In early 2016, the research farm welcomed hybrids of the second and third generations, all of which are heifers.

First-generation hybrid bulls have mated with farm cows but have so far failed to successfully impregnate their mates.

Que, from the Da Lat Nuclear Research Institute’s Biotechnology Center, underlined that though the third-generation heifers’ chromosomes have yet to be decoded, they are confirmed as gayal hybrids based on the gayal-like traits they have inherited from their mother, particularly the horns and white leg markings.

“We’ve successfully bred the deceased gayal’s traits, but there remains a lot of work if the meat-producing herd are to be expanded and improved, as we really need potent first-generation hybrid bulls,” Tham explained.

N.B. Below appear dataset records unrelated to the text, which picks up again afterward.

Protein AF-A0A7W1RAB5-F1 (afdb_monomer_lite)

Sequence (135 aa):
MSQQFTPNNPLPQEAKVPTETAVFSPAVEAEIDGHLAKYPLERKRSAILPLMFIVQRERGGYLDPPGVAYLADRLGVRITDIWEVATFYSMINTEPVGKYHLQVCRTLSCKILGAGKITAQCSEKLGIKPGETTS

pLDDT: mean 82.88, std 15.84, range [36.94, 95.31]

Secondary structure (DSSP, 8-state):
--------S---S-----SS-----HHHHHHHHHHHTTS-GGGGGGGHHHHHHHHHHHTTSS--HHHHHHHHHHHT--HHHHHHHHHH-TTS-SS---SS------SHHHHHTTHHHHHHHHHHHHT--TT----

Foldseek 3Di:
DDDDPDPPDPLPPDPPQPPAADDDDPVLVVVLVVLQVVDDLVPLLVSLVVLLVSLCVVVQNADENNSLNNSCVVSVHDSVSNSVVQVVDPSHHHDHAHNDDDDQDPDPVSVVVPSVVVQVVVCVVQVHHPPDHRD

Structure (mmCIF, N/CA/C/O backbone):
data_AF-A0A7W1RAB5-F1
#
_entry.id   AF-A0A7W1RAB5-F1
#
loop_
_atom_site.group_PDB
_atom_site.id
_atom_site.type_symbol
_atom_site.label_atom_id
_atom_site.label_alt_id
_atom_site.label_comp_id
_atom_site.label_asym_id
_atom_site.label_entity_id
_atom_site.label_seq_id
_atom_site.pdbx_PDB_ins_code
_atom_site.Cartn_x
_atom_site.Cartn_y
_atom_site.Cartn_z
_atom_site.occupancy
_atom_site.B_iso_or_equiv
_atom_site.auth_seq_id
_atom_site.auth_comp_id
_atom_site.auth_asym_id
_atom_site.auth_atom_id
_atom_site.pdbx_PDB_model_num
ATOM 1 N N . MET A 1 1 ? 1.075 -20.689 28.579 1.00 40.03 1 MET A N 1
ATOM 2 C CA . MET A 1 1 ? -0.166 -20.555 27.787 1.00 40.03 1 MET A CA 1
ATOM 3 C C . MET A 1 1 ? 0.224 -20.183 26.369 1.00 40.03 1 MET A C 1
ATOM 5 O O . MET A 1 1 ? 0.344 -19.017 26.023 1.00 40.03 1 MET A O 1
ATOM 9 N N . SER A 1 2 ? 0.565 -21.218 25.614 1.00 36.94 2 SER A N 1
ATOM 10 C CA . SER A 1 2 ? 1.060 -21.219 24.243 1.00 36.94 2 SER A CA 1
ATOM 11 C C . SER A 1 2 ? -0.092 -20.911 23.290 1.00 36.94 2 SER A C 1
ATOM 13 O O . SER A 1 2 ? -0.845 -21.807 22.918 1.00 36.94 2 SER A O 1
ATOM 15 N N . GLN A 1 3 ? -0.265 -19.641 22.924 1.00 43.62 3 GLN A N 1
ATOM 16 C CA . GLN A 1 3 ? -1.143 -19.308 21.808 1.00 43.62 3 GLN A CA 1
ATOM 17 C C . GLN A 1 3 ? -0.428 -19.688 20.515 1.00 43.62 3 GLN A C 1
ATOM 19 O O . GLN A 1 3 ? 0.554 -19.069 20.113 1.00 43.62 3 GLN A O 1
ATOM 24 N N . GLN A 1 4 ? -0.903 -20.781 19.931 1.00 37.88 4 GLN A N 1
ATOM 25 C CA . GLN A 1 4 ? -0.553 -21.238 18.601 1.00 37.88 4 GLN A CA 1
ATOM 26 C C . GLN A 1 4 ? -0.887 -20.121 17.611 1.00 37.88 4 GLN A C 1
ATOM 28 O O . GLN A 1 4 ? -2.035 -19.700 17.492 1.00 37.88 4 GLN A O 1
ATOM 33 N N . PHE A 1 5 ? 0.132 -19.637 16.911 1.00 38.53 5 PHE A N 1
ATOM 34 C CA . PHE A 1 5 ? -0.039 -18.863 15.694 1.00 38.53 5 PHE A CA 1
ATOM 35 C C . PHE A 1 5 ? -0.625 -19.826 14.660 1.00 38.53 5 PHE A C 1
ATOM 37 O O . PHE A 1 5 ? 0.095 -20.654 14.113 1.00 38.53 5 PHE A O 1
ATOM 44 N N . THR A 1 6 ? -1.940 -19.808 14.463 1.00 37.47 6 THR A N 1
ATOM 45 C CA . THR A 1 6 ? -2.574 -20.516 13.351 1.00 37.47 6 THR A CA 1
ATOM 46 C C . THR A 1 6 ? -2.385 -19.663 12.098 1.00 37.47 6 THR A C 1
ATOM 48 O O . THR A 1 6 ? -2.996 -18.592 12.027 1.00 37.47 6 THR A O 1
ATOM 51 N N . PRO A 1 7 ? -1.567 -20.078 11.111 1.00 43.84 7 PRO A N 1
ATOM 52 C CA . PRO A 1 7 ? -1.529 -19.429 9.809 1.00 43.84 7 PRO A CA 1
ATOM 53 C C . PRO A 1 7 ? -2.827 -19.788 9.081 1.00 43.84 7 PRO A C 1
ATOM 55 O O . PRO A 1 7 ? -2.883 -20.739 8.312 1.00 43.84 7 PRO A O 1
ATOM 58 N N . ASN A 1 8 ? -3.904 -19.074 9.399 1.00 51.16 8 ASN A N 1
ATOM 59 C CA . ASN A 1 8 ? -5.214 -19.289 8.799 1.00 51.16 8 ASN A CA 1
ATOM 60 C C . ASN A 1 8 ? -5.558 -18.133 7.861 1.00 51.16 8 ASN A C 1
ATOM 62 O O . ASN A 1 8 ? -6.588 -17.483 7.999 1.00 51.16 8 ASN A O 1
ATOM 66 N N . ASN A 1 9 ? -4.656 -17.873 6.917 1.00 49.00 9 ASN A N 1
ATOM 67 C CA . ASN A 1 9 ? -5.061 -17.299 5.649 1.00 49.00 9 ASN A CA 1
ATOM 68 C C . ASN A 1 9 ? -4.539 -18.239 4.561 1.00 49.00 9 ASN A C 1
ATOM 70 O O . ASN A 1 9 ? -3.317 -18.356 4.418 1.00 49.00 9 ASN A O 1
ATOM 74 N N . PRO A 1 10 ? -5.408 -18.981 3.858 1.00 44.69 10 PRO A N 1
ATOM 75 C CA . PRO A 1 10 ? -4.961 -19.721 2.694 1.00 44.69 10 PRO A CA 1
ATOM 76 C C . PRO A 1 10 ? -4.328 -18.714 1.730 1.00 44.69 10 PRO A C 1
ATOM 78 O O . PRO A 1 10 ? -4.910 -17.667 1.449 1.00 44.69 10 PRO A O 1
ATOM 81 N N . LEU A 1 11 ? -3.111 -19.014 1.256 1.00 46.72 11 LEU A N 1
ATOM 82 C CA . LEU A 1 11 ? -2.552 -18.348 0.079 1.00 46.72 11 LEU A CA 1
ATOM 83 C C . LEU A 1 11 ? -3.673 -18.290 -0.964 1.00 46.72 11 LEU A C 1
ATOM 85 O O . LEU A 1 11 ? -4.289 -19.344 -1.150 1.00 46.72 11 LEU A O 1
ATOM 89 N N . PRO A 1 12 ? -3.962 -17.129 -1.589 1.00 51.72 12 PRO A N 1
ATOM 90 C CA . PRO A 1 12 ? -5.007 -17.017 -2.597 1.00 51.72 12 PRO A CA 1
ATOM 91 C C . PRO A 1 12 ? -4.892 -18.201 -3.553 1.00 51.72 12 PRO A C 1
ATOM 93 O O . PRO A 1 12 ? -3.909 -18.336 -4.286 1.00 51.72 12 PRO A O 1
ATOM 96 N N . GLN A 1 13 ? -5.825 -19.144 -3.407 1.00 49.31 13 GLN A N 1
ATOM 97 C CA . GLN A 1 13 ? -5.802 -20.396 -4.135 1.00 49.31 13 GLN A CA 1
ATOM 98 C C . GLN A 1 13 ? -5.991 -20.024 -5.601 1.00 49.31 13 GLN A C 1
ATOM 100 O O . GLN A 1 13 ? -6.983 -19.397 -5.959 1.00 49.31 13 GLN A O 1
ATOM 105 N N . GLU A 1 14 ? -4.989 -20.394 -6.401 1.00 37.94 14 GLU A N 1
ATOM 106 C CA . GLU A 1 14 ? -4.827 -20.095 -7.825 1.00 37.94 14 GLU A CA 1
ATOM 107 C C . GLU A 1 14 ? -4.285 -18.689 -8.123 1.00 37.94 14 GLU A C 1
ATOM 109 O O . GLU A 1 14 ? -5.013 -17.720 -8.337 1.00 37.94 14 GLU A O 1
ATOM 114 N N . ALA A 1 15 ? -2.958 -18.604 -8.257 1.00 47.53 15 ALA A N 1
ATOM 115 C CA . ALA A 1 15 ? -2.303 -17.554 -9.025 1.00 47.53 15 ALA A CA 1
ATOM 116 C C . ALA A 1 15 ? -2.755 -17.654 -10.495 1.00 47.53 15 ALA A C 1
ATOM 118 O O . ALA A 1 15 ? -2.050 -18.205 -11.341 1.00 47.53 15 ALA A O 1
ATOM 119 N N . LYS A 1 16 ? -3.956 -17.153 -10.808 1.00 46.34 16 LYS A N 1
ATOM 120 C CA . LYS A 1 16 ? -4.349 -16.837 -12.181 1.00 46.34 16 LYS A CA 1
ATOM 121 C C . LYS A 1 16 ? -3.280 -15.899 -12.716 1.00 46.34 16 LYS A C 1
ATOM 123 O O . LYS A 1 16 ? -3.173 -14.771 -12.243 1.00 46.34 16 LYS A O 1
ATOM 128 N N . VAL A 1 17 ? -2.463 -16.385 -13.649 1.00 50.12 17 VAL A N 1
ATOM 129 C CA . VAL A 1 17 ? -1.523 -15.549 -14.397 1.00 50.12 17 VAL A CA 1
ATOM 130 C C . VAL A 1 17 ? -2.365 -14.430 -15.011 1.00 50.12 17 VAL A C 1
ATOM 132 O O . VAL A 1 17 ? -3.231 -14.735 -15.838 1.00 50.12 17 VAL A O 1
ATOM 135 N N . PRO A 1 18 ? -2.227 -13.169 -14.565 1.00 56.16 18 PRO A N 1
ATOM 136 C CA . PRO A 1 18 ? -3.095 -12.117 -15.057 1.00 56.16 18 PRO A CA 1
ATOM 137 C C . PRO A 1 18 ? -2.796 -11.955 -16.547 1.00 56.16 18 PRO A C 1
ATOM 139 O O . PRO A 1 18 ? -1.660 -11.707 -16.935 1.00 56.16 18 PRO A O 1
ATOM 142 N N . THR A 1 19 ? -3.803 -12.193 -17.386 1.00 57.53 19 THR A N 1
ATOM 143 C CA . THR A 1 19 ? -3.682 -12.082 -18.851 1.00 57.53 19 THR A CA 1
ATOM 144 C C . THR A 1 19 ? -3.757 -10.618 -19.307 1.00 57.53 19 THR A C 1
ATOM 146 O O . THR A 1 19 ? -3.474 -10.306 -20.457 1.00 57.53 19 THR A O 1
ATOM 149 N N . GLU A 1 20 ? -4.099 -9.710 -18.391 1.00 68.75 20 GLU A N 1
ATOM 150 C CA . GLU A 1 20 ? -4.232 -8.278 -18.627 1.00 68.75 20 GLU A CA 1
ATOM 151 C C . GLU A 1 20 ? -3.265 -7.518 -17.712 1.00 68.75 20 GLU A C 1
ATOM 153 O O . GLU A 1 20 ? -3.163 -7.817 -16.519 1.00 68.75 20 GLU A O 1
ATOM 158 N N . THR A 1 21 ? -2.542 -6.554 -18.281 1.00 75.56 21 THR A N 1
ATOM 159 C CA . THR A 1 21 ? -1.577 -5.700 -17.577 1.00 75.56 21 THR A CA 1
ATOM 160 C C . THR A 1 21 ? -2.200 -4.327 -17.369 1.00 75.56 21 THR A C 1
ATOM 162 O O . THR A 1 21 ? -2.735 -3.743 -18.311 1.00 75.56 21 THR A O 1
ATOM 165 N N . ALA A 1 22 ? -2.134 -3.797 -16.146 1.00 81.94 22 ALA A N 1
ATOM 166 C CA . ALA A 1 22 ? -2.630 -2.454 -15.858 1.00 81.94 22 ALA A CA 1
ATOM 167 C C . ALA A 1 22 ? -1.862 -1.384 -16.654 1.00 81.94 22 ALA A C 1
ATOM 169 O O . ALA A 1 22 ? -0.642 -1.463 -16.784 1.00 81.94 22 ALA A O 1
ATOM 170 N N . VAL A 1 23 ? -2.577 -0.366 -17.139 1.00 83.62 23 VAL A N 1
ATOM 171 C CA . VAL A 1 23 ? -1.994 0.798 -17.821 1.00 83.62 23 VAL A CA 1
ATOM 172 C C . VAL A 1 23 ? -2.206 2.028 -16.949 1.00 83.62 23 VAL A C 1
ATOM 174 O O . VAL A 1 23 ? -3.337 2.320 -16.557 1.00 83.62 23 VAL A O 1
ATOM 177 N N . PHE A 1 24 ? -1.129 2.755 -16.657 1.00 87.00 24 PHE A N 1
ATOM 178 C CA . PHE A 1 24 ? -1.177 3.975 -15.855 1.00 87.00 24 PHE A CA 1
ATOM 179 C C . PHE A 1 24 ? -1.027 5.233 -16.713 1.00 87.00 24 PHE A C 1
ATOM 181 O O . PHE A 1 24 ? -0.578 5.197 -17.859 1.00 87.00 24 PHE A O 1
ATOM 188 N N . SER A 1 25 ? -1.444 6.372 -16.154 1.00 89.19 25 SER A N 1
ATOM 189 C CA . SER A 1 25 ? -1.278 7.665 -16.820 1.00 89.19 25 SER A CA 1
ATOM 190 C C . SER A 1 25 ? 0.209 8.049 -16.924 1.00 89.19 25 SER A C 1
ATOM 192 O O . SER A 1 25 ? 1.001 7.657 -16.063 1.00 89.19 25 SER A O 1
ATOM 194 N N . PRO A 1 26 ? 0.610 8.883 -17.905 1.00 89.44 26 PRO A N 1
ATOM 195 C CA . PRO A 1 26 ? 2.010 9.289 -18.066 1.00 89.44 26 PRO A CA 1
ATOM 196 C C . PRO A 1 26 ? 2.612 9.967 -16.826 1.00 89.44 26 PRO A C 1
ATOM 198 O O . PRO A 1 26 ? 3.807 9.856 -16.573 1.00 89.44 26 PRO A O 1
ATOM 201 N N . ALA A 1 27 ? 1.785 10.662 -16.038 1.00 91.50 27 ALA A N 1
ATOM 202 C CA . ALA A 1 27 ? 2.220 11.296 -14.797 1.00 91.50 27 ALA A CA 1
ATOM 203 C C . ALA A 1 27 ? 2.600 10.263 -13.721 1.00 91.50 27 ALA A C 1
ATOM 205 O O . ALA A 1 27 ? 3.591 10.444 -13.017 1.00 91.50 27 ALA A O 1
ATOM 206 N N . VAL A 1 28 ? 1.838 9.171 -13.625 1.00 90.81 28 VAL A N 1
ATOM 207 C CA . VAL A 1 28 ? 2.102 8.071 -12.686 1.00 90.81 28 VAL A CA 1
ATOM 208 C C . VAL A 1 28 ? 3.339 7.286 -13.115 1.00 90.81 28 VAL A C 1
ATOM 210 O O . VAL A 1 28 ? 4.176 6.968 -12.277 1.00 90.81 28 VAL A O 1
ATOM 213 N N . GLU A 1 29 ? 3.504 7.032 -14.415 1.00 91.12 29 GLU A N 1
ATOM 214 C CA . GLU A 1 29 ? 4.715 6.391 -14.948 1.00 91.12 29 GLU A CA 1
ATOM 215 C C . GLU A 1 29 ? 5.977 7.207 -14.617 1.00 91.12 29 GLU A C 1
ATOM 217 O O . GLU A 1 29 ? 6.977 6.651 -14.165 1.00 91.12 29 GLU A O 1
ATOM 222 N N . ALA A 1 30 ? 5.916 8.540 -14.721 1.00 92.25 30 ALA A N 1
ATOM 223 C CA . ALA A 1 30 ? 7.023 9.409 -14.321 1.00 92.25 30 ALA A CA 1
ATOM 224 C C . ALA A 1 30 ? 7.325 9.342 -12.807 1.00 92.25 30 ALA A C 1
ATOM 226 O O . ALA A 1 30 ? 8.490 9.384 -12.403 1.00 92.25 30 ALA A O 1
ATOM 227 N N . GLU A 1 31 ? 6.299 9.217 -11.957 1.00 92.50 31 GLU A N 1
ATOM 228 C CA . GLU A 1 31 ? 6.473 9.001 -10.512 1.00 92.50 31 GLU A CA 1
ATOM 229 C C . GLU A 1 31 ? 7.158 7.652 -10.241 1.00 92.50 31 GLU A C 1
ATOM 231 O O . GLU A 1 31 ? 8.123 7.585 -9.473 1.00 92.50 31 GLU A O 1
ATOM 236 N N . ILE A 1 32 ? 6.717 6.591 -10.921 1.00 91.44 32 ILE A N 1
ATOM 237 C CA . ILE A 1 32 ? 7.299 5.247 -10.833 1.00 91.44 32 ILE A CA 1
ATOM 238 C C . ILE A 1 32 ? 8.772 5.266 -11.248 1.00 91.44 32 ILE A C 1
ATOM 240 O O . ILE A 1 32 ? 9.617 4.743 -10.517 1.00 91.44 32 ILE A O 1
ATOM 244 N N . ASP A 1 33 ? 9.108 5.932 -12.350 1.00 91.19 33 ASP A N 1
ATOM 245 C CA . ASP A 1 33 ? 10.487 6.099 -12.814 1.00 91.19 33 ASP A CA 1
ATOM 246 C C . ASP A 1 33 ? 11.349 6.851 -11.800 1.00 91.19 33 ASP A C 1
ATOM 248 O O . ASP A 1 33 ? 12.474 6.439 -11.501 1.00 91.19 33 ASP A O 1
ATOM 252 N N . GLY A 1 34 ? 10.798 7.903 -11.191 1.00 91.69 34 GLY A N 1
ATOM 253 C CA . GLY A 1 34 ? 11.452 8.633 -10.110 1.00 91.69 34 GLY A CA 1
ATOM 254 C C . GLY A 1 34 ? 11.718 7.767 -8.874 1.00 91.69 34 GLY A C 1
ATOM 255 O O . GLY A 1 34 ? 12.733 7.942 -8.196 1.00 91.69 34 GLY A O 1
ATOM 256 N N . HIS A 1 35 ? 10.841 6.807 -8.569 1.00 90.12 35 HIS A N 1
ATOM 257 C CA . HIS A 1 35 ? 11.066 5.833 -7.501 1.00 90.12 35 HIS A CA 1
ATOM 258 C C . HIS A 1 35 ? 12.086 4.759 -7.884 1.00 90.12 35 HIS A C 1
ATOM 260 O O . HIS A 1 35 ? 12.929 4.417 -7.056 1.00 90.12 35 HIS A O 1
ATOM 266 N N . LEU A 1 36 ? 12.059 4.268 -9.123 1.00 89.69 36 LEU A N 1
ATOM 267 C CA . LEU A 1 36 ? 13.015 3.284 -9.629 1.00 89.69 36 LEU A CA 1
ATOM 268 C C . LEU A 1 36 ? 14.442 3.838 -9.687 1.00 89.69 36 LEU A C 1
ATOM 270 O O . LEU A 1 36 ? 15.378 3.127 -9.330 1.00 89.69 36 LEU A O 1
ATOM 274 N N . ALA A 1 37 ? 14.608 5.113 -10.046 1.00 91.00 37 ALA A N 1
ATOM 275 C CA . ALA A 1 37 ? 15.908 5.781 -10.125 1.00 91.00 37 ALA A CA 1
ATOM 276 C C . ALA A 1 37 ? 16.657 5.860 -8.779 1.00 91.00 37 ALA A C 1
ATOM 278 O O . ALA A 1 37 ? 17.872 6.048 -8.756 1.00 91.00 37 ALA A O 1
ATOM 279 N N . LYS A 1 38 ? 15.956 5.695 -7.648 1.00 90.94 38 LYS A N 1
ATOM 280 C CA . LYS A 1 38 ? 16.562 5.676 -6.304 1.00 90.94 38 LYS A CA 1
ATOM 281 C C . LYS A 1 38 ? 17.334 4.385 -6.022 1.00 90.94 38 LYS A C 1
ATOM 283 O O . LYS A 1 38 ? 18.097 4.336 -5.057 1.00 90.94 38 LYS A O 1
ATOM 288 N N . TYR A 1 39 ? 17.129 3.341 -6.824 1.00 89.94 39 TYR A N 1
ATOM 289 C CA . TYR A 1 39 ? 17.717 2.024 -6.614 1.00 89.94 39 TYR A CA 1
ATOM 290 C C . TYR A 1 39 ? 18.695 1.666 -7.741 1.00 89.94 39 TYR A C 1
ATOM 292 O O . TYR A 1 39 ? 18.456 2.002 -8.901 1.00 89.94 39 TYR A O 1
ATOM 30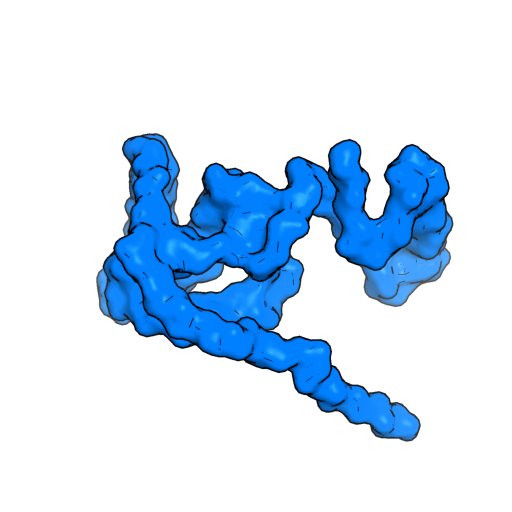0 N N . PRO A 1 40 ? 19.786 0.937 -7.440 1.00 90.06 40 PRO A N 1
ATOM 301 C CA . PRO A 1 40 ? 20.663 0.398 -8.473 1.00 90.06 40 PRO A CA 1
ATOM 302 C C . PRO A 1 40 ? 19.903 -0.518 -9.441 1.00 90.06 40 PRO A C 1
ATOM 304 O O . PRO A 1 40 ? 19.035 -1.287 -9.020 1.00 90.06 40 PRO A O 1
ATOM 307 N N . LEU A 1 41 ? 20.286 -0.502 -10.722 1.00 79.62 41 LEU A N 1
ATOM 308 C CA . LEU A 1 41 ? 19.645 -1.301 -11.779 1.00 79.62 41 LEU A CA 1
ATOM 309 C C . LEU A 1 41 ? 19.651 -2.810 -11.492 1.00 79.62 41 LEU A C 1
ATOM 311 O O . LEU A 1 41 ? 18.716 -3.507 -11.877 1.00 79.62 41 LEU A O 1
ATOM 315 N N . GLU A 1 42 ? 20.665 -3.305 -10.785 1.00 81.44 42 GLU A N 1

Copulation between first-generation hybrid bulls and farm cows can easily result in dozens or even hundreds of new hybrids.

“It’s difficult to enlarge the herd from first-generation [female] heifers which only give birth to one calf each year, while first-generation bulls will die in 20 years,” Tham noted. 

The research team later divulged the good news: one domesticated heifer kept by a farmer has reportedly conceived after mating with a first-generation hybrid bull.

Another cow kept at the research farm has also been confirmed pregnant, with the farm’s records indicating that the fetus belongs to a first-generation hybrid bull.

“After the heifer gives birth, we’ll decode the calf’s chromosomes to see if a rare occurrence has happened in Phuoc Binh,” Tham said hopefully.